The main issue (why you asked the question) is plain to see when you run the code through the pre-processor.

int main(){
    if( 3 == 3 ){
        std::cout<< "Your PC is fine.";
    } }else{ if(( 3 == 4 ){  // *** The issue you're having ***
        std::cout<< "Your PC is broken.";
    }else{
        std::cout<< "Your PC is trash.";
    }

    printf(__FORTRAN_WRITE_ARGS("(I)"), 5);
}

The ELSEIF (I eliminated most lowercase variations) gets substituted, but not the way you want. ELSEIF makes its substitution, but then you had done #define else ELSE and #define if IF. That obviously clashes with real C++ and you were making double substitutions which were creating broken code.

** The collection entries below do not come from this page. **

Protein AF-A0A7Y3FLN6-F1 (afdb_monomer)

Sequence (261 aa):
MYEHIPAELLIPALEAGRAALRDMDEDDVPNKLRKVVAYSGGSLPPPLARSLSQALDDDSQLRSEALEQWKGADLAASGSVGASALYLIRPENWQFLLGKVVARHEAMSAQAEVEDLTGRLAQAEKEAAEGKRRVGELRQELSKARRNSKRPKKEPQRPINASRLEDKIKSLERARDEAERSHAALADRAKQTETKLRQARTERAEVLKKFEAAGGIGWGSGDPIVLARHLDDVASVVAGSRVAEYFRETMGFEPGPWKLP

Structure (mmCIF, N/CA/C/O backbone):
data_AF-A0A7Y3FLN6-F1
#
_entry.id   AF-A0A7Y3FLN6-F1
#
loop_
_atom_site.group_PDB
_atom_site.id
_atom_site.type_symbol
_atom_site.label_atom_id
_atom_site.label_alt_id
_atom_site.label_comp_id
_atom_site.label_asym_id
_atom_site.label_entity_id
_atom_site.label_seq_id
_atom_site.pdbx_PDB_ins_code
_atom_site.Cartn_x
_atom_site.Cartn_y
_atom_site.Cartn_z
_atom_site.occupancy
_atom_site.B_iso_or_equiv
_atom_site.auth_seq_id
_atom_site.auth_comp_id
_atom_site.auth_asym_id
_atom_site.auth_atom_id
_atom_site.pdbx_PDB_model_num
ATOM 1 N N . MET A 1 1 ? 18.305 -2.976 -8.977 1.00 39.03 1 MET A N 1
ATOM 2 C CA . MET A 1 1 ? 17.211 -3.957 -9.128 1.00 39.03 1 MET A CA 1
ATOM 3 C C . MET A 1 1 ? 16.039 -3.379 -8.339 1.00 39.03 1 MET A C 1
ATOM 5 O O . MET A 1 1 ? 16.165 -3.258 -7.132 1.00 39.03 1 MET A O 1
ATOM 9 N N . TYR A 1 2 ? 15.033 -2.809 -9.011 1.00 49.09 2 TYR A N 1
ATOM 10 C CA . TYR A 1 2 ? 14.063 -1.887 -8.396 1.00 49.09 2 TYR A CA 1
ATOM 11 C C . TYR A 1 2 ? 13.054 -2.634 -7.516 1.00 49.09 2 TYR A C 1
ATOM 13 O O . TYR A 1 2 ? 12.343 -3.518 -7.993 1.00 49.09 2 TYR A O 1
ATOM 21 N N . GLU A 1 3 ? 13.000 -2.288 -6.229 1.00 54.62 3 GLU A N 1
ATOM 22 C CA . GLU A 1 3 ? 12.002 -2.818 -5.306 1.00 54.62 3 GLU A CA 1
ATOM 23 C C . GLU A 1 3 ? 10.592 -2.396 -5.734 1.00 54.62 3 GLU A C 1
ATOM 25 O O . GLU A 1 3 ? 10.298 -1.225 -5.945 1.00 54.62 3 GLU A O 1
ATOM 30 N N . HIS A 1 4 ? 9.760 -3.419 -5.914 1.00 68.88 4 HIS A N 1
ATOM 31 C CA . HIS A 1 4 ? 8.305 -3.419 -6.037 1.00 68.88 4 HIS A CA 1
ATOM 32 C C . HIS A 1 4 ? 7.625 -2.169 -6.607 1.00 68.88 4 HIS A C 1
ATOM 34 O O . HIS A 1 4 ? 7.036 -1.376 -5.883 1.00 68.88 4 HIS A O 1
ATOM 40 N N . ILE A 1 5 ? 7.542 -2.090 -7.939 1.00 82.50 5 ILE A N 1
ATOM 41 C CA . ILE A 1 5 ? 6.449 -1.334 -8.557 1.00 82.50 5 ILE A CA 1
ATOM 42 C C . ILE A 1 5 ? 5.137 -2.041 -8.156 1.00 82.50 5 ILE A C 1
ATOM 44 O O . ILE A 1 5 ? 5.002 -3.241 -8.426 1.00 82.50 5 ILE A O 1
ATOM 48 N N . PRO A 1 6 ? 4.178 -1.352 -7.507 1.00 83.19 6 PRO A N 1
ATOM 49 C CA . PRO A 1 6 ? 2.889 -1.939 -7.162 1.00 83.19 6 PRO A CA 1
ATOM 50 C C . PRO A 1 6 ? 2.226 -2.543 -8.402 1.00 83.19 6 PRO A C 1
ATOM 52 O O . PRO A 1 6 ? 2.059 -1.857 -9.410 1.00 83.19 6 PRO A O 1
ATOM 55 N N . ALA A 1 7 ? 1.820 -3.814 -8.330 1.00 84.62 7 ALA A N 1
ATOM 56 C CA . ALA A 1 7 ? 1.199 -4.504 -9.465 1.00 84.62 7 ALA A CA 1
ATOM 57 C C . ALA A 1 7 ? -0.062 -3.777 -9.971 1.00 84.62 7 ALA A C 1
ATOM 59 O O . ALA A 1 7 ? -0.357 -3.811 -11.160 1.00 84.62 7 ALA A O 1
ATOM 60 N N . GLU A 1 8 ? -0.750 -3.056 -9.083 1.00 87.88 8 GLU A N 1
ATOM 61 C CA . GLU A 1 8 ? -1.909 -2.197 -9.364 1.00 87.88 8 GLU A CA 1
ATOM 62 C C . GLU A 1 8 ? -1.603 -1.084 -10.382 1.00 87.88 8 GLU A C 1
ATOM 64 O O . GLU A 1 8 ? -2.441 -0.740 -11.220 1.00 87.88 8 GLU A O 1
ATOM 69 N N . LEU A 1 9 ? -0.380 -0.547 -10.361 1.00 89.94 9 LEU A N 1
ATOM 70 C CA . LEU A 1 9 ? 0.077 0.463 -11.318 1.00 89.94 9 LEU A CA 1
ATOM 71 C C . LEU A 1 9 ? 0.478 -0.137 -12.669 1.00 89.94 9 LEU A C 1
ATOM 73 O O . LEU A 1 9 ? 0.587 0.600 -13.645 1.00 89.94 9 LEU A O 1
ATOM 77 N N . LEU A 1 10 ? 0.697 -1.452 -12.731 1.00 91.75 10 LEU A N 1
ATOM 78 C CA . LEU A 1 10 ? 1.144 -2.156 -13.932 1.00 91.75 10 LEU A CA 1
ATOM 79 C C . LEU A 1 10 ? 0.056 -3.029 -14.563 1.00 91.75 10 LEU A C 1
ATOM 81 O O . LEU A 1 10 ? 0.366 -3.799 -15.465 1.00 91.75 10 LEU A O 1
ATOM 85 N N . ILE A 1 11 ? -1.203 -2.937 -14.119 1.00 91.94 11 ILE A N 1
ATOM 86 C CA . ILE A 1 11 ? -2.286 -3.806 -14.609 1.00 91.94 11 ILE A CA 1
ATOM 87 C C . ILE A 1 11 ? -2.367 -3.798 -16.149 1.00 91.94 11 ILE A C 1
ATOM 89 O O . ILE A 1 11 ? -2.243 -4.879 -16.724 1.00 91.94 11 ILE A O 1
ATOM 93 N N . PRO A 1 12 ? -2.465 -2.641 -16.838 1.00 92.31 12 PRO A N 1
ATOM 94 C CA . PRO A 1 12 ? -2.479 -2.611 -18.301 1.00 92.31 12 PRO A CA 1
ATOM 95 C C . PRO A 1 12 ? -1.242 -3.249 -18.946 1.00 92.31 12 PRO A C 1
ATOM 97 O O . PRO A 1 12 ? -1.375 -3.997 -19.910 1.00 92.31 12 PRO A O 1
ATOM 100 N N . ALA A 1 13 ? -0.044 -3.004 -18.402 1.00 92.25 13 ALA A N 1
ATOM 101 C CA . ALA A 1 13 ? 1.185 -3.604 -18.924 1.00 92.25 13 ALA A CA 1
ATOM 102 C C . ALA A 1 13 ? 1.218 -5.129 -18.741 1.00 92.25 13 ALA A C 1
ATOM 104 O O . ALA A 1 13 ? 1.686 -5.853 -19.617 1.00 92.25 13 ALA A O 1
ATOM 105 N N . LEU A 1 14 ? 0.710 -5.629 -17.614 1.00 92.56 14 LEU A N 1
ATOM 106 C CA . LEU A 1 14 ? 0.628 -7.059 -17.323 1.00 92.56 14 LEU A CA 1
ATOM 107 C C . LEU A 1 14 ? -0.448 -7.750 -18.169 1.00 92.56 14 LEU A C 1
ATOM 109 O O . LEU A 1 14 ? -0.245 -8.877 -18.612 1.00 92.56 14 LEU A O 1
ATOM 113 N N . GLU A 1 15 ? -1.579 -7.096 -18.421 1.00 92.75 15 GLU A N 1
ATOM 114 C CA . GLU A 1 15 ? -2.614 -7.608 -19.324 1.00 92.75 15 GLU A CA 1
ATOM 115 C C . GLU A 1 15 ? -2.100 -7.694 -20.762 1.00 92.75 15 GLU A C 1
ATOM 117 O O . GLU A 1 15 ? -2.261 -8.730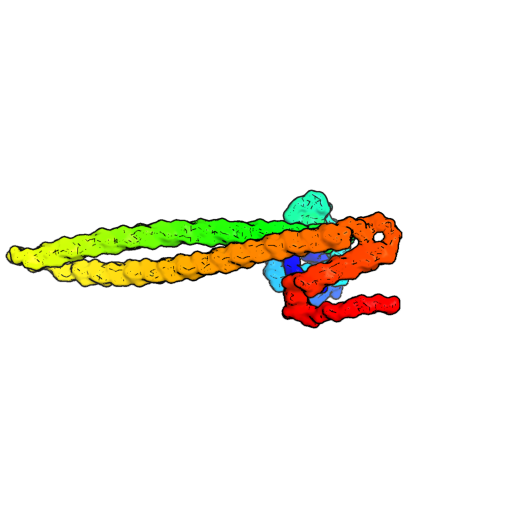 -21.408 1.00 92.75 15 GLU A O 1
ATOM 122 N N . ALA A 1 16 ? -1.410 -6.651 -21.221 1.00 92.31 16 ALA A N 1
ATOM 123 C CA . ALA A 1 16 ? -0.761 -6.613 -22.523 1.00 92.31 16 ALA A CA 1
ATOM 124 C C . ALA A 1 16 ? 0.336 -7.680 -22.663 1.00 92.31 16 ALA A C 1
ATOM 126 O O . ALA A 1 16 ? 0.360 -8.422 -23.642 1.00 92.31 16 ALA A O 1
ATOM 127 N N . GLY A 1 17 ? 1.189 -7.836 -21.645 1.00 92.19 17 GLY A N 1
ATOM 128 C CA . GLY A 1 17 ? 2.198 -8.896 -21.605 1.00 92.19 17 GLY A CA 1
ATOM 129 C C . GLY A 1 17 ? 1.582 -10.295 -21.591 1.00 92.19 17 GLY A C 1
ATOM 130 O O . GLY A 1 17 ? 2.086 -11.201 -22.246 1.00 92.19 17 GLY A O 1
ATOM 131 N N . ARG A 1 18 ? 0.450 -10.490 -20.901 1.00 92.44 18 ARG A N 1
ATOM 132 C CA . ARG A 1 18 ? -0.281 -11.765 -20.930 1.00 92.44 18 ARG A CA 1
ATOM 133 C C . ARG A 1 18 ? -0.913 -12.037 -22.297 1.00 92.44 18 ARG A C 1
ATOM 135 O O . ARG A 1 18 ? -1.001 -13.201 -22.673 1.00 92.44 18 ARG A O 1
ATOM 142 N N . ALA A 1 19 ? -1.379 -11.006 -23.000 1.00 91.25 19 ALA A N 1
ATOM 143 C CA . ALA A 1 19 ? -1.889 -11.135 -24.363 1.00 91.25 19 ALA A CA 1
ATOM 144 C C . ALA A 1 19 ? -0.766 -11.528 -25.333 1.00 91.25 19 ALA A C 1
ATOM 146 O O . ALA A 1 19 ? -0.921 -12.513 -26.041 1.00 91.25 19 ALA A O 1
ATOM 147 N N . ALA A 1 20 ? 0.392 -10.863 -25.262 1.00 92.12 20 ALA A N 1
ATOM 148 C CA . ALA A 1 20 ? 1.566 -11.222 -26.060 1.00 92.12 20 ALA A CA 1
ATOM 149 C C . ALA A 1 20 ? 1.982 -12.687 -25.842 1.00 92.12 20 ALA A C 1
ATOM 151 O O . ALA A 1 20 ? 2.081 -13.451 -26.793 1.00 92.12 20 ALA A O 1
ATOM 152 N N . LEU A 1 21 ? 2.082 -13.134 -24.583 1.00 91.62 21 LEU A N 1
ATOM 153 C CA . LEU A 1 21 ? 2.404 -14.533 -24.266 1.00 91.62 21 LEU A CA 1
ATOM 154 C C . LEU A 1 21 ? 1.360 -15.559 -24.742 1.00 91.62 21 LEU A C 1
ATOM 156 O O . LEU A 1 21 ? 1.663 -16.747 -24.773 1.00 91.62 21 LEU A O 1
ATOM 160 N N . ARG A 1 22 ? 0.116 -15.146 -25.013 1.00 89.56 22 ARG A N 1
ATOM 161 C CA . ARG A 1 22 ? -0.935 -16.034 -25.541 1.00 89.56 22 ARG A CA 1
ATOM 162 C C . ARG A 1 22 ? -0.895 -16.161 -27.055 1.00 89.56 22 ARG A C 1
ATOM 164 O O . ARG A 1 22 ? -1.403 -17.155 -27.563 1.00 89.56 22 ARG A O 1
ATOM 171 N N . ASP A 1 23 ? -0.331 -15.165 -27.724 1.00 89.44 23 ASP A N 1
ATOM 172 C CA . ASP A 1 23 ? -0.145 -15.166 -29.171 1.00 89.44 23 ASP A CA 1
ATOM 173 C C . ASP A 1 23 ? 1.172 -15.857 -29.572 1.00 89.44 23 ASP A C 1
ATOM 175 O O . ASP A 1 23 ? 1.322 -16.245 -30.727 1.00 89.44 23 ASP A O 1
ATOM 179 N N . MET A 1 24 ? 2.098 -16.055 -28.623 1.00 89.06 24 MET A N 1
ATOM 180 C CA . MET A 1 24 ? 3.297 -16.885 -28.790 1.00 89.06 24 MET A CA 1
ATOM 181 C C . MET A 1 24 ? 2.961 -18.381 -28.883 1.00 89.06 24 MET A C 1
ATOM 183 O O . MET A 1 24 ? 2.060 -18.876 -28.199 1.00 89.06 24 MET A O 1
ATOM 187 N N . ASP A 1 25 ? 3.760 -19.119 -29.657 1.00 86.00 25 ASP A N 1
ATOM 188 C CA . ASP A 1 25 ? 3.695 -20.579 -29.705 1.00 86.00 25 ASP A CA 1
ATOM 189 C C . ASP A 1 25 ? 4.095 -21.202 -28.351 1.00 86.00 25 ASP A C 1
ATOM 191 O O . ASP A 1 25 ? 4.919 -20.672 -27.601 1.00 86.00 25 ASP A O 1
ATOM 195 N N . GLU A 1 26 ? 3.520 -22.362 -28.013 1.00 83.69 26 GLU A N 1
ATOM 196 C CA . GLU A 1 26 ? 3.697 -23.004 -26.695 1.00 83.69 26 GLU A CA 1
ATOM 197 C C . GLU A 1 26 ? 5.170 -23.337 -26.368 1.00 83.69 26 GLU A C 1
ATOM 199 O O . GLU A 1 26 ? 5.586 -23.318 -25.199 1.00 83.69 26 GLU A O 1
ATOM 204 N N . ASP A 1 27 ? 5.963 -23.607 -27.405 1.00 84.69 27 ASP A N 1
ATOM 205 C CA . ASP A 1 27 ? 7.391 -23.905 -27.298 1.00 84.69 27 ASP A CA 1
ATOM 206 C C . ASP A 1 27 ? 8.244 -22.650 -27.051 1.00 84.69 27 ASP A C 1
ATOM 208 O O . ASP A 1 27 ? 9.290 -22.750 -26.403 1.00 84.69 27 ASP A O 1
ATOM 212 N N . ASP A 1 28 ? 7.759 -21.473 -27.457 1.00 85.12 28 ASP A N 1
ATOM 213 C CA . ASP A 1 28 ? 8.450 -20.191 -27.291 1.00 85.12 28 ASP A CA 1
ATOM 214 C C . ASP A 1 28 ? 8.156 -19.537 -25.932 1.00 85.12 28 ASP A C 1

Below is my modified fortran.h and main.cpp. It will be worth running a diff on my fortran.h to see exactly what changes I made. It now compiles, but it's still broken. It prints garbage after saying that my computer is fine. I poked around on your WRITE function, but in order to preserve your syntax (which might be incorrect, I don't know Fortran but the '()' don't match up), I couldn't come up with anything reasonable. It will likely need nested macro calling. One to generate the string, and another to actually substitute the string into the printf statement. In figuring this out, the pre-processor only flag, -E, will be your friend to see if the substitutions you are attempting are working.

fortran.h

#include <cstdio>
#include <cstring>
#include <string>
#include <iostream>

#define IF if(
#define THEN ){
#define ELSEIF } else if(
#define ELSE }else{
#define ENDIF }
#define PROGRAM(x) int main(){
#define program PROGRAM
#define END }
#define end END
#define STOP exit(0);
#define stop STOP
#define call
#define subroutine
#define recursive
#define function
#define FOR for(
#define LOOP ){
#define ENDFOR }
#define WHILE while(
#define DO ){
#define ENDDO }
#define PRINT(t) std::cout<<
#define _ <<
#define READ std::cin>>
#define $ >>
#define selectcase(x) switch(x){
#define endselectcase }
#define endfunction }
#define CODE {
typedef char character;
typedef int integer;
typedef double doubleprecision;
typedef float real;

char* function __FORTRAN_WRITE_ARGS(const char* f) CODE
    integer i;
    std::string arg = "";  // Removed __cx11, not needed

    IF f[0] != '(' || f[strlen(f)-1] != ')' THEN
        return "";
    ENDIF

    FOR i = 0; i < strlen(f); i++ LOOP
        selectcase(f[i])
            case ' ':
            case '(':
            case ')':
            case ',':
                continue;
                break;
            case 'I':
                IF f[i+1] >= 48 && f[i+1] <= 57 THEN
                    arg += "%";
                    arg += f[i+1];
                    arg += "d";
                ELSE
                    arg += "%d";
                ENDIF

                break;
            default:
                continue;
        endselectcase
    ENDFOR
    char retval[arg.length() + 1];  // Removed pointless initialization, fixed size
    for (auto& I : retail) i = '\0';  // null character initialization
    strncpy(retval, arg.c_str(), arg.length());
    return retval;
endfunction
#define write(t, f) printf(__FORTRAN_WRITE_ARGS(f),
#define endwrite )
#define WRITE write
#define precision

main

#include "fortran.h"  // Not a system include for me, so changed to " "

real function f() CODE
    return 0.0;
endfunction

program(main)
    IF 3 == 3 THEN
        PRINT(*) "Your PC is fine.";
    ELSEIF 3 == 4 THEN
        PRINT(*) "Your PC is broken.";
    ELSE
        PRINT(*) "Your PC is trash.";
    ENDIF

    write(*, "(I)") 5);
END

If the end-goal is to legitimately write C++ code using fortran syntax for something other than novelty, I'd say abandon that idea quickly and just learn C++.